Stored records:
+ + + +
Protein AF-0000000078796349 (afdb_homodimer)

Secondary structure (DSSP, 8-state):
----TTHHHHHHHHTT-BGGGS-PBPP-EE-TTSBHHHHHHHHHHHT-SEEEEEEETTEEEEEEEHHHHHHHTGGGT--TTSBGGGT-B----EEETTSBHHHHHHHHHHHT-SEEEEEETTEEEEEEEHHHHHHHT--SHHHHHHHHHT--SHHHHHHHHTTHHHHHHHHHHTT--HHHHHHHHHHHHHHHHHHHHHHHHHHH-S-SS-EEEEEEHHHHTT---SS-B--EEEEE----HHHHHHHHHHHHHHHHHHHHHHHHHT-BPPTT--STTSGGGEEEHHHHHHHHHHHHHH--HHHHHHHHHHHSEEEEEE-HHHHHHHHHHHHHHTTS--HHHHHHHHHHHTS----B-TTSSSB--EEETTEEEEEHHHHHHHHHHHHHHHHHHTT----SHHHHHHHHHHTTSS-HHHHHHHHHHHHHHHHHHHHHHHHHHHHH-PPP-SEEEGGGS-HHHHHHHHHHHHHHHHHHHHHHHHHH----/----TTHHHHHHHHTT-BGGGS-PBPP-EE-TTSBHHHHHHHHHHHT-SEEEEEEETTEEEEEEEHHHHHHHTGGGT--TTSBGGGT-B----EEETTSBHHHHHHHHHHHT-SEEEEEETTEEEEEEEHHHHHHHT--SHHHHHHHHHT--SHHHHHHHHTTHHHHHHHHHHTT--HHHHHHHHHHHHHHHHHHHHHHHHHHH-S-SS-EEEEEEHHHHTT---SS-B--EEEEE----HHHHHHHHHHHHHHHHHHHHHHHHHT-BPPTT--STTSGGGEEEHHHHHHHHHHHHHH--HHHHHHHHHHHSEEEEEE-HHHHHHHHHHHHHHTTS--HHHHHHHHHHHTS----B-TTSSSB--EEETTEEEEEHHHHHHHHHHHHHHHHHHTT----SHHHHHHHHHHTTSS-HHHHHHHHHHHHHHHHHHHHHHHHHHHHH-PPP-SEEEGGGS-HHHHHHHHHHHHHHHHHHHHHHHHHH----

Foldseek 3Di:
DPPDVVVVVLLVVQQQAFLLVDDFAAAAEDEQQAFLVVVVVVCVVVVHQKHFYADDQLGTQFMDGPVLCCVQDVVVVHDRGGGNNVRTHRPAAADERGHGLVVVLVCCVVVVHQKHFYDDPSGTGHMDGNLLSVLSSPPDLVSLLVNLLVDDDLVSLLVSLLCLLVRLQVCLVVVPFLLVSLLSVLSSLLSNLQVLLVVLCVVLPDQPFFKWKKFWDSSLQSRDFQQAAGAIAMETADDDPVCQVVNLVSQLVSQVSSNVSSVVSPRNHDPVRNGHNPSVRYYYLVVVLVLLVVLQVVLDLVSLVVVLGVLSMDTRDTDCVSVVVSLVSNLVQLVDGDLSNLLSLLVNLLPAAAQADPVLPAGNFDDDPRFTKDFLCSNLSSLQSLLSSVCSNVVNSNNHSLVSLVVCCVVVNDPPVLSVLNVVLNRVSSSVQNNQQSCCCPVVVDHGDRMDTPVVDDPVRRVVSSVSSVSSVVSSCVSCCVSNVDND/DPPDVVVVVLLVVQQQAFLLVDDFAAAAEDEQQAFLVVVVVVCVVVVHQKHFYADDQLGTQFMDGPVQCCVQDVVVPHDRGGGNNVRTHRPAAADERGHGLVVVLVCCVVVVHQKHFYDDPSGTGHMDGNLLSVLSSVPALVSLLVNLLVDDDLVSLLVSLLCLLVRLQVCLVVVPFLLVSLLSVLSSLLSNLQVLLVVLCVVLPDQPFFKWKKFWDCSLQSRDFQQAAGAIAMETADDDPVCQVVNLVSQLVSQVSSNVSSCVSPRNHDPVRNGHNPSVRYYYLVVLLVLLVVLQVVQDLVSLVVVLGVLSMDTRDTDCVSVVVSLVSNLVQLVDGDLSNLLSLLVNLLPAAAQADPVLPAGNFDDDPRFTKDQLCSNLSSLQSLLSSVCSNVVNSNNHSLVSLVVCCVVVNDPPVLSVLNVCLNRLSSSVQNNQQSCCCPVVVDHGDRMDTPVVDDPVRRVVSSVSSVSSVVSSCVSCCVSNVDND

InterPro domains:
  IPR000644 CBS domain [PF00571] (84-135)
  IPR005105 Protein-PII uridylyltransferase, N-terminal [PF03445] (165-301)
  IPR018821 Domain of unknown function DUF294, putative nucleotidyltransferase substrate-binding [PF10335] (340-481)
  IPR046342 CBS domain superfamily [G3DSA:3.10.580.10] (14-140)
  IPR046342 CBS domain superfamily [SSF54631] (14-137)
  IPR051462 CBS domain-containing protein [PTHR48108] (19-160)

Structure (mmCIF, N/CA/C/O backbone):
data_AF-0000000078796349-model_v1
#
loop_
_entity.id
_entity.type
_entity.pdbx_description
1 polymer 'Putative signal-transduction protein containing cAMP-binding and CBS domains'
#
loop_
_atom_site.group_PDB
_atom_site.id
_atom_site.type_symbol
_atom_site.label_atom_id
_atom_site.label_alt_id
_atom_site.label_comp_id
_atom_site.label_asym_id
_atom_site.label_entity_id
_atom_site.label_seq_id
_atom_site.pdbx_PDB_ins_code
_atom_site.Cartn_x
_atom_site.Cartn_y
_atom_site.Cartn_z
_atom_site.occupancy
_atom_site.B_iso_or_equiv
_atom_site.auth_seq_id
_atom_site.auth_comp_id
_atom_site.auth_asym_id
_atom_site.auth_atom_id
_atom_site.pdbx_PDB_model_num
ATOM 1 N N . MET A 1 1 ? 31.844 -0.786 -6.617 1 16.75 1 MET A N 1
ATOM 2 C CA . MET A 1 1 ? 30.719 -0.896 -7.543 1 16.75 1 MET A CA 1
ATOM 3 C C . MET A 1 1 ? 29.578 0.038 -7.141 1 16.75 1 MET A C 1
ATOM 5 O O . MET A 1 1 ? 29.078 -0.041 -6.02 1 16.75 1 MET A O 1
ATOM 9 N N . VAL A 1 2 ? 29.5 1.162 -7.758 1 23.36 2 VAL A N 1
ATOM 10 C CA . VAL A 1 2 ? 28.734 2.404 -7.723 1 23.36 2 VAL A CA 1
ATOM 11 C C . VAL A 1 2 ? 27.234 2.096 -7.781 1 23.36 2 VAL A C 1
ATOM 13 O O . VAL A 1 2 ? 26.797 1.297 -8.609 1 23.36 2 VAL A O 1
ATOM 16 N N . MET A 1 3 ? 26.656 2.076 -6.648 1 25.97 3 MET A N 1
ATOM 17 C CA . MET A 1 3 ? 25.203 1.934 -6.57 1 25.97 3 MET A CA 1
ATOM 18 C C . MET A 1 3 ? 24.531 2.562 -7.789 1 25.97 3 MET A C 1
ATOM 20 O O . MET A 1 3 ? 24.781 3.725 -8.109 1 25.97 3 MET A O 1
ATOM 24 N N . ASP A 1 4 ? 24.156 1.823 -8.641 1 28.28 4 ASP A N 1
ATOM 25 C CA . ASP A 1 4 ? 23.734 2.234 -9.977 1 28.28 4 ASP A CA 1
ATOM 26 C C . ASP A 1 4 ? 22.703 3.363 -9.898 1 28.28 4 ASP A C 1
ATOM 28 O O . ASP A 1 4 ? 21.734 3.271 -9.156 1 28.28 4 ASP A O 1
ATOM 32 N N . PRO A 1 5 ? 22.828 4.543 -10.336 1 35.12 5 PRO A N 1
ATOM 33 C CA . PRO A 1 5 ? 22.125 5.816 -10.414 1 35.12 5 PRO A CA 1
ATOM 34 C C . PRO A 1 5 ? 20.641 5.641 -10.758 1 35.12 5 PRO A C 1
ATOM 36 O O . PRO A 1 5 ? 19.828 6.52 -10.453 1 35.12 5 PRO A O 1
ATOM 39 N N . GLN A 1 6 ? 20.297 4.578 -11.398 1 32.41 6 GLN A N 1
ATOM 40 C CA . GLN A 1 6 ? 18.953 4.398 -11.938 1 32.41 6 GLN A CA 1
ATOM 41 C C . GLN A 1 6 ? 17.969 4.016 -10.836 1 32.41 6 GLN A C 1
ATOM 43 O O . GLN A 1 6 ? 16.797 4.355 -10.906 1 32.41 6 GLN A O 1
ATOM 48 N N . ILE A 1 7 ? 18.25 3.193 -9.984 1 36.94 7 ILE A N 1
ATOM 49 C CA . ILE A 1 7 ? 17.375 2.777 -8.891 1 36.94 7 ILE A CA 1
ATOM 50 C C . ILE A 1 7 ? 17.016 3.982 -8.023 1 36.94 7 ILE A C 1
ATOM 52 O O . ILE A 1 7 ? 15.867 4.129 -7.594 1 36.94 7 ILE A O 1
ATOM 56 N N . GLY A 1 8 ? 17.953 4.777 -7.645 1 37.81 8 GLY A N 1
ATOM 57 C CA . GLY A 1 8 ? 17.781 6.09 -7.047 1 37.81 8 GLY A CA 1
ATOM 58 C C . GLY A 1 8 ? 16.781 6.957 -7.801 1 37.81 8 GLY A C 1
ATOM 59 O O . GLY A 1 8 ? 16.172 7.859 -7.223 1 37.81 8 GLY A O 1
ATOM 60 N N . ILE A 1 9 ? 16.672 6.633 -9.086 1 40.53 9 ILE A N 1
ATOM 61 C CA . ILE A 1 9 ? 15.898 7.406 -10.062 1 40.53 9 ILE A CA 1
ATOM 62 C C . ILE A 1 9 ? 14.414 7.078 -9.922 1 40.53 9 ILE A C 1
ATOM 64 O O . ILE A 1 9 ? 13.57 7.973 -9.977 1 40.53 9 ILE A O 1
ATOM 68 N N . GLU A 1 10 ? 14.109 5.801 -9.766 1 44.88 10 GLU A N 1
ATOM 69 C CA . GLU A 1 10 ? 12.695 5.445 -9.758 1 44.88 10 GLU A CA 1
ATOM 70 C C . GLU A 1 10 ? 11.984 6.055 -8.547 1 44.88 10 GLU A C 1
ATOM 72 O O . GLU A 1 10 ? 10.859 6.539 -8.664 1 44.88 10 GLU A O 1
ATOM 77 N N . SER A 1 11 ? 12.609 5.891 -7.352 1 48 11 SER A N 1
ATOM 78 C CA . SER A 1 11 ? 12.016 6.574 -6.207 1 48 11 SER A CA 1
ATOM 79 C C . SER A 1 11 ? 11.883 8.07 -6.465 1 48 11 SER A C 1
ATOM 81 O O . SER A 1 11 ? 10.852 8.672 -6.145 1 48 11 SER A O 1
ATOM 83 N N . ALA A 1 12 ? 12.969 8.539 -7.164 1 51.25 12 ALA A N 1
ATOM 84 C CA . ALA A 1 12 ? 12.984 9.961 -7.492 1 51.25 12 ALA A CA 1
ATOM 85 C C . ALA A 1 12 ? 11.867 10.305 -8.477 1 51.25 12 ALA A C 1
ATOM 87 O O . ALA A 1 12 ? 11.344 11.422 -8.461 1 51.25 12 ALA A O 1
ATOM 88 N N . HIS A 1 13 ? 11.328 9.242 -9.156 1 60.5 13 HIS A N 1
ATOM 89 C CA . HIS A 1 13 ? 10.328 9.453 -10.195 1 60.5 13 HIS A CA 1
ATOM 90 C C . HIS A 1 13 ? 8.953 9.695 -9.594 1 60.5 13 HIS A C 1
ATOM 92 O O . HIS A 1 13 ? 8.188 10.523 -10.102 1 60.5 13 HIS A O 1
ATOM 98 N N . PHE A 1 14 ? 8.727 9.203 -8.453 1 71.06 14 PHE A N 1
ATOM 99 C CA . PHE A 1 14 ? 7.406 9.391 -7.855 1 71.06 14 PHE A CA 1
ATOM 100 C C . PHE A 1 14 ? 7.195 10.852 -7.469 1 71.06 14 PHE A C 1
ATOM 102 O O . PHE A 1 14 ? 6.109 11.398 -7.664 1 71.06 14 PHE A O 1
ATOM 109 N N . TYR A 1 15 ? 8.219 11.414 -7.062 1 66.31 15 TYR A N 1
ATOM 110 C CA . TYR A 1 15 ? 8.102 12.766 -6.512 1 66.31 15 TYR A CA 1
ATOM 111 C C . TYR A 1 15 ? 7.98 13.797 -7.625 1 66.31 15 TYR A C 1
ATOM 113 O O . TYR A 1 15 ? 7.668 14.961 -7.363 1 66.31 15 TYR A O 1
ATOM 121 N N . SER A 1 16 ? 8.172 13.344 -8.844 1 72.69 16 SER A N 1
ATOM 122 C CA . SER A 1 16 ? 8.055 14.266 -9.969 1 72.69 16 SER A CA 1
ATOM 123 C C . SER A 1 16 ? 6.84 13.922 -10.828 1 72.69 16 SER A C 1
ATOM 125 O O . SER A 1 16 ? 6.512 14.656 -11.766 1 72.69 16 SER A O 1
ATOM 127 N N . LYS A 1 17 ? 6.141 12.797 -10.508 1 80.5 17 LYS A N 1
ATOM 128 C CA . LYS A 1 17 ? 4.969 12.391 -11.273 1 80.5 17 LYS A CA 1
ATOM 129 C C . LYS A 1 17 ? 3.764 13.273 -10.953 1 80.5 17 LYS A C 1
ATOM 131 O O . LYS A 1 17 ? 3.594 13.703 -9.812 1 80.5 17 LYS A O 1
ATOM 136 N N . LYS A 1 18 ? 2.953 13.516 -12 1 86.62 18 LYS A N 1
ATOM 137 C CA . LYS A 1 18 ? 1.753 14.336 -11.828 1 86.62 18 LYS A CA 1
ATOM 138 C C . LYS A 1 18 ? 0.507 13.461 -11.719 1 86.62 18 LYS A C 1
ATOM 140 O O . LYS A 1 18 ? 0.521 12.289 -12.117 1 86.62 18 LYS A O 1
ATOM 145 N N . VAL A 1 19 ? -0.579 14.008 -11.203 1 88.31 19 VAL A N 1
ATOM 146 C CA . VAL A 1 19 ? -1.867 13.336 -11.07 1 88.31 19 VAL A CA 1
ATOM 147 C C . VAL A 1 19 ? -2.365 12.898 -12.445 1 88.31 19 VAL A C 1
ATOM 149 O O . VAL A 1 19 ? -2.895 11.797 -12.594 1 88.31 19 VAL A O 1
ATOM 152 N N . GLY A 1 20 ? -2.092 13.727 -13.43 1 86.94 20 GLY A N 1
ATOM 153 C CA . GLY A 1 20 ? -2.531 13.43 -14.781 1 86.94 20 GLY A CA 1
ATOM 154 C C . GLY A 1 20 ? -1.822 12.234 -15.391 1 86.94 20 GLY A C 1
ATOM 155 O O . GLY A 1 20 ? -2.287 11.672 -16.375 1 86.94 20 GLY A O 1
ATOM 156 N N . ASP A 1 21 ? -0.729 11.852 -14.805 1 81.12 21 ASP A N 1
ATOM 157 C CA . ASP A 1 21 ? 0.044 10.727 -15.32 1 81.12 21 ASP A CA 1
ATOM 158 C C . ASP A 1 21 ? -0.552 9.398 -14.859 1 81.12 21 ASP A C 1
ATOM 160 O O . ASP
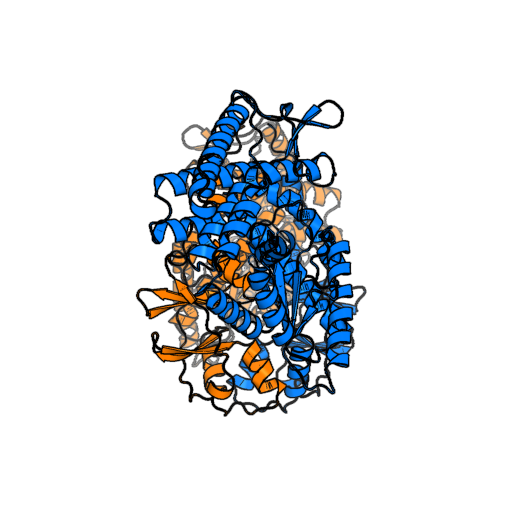 A 1 21 ? -0.201 8.336 -15.383 1 81.12 21 ASP A O 1
ATOM 164 N N . LEU A 1 22 ? -1.388 9.5 -13.898 1 80.62 22 LEU A N 1
ATOM 165 C CA . LEU A 1 22 ? -2.031 8.297 -13.383 1 80.62 22 LEU A CA 1
ATOM 166 C C . LEU A 1 22 ? -3.264 7.941 -14.203 1 80.62 22 LEU A C 1
ATOM 168 O O . LEU A 1 22 ? -3.955 8.828 -14.711 1 80.62 22 LEU A O 1
ATOM 172 N N . HIS A 1 23 ? -3.445 6.688 -14.367 1 79.75 23 HIS A N 1
ATOM 173 C CA . HIS A 1 23 ? -4.734 6.258 -14.898 1 79.75 23 HIS A CA 1
ATOM 174 C C . HIS A 1 23 ? -5.832 6.379 -13.844 1 79.75 23 HIS A C 1
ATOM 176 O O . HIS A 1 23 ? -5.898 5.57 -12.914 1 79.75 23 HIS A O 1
+ + + +
#### [TASK TO CARRY OUT]
Which lines of the data contain the string "binding"? Copy each one.

#### [WRITTEN REPLY]
  IPR018821 Domain of unknown function DUF294, putative nucleotidyltransferase substrate-binding [PF10335] (340-481)
1 polymer 'Putative signal-transduction protein containing cAMP-binding and CBS domains'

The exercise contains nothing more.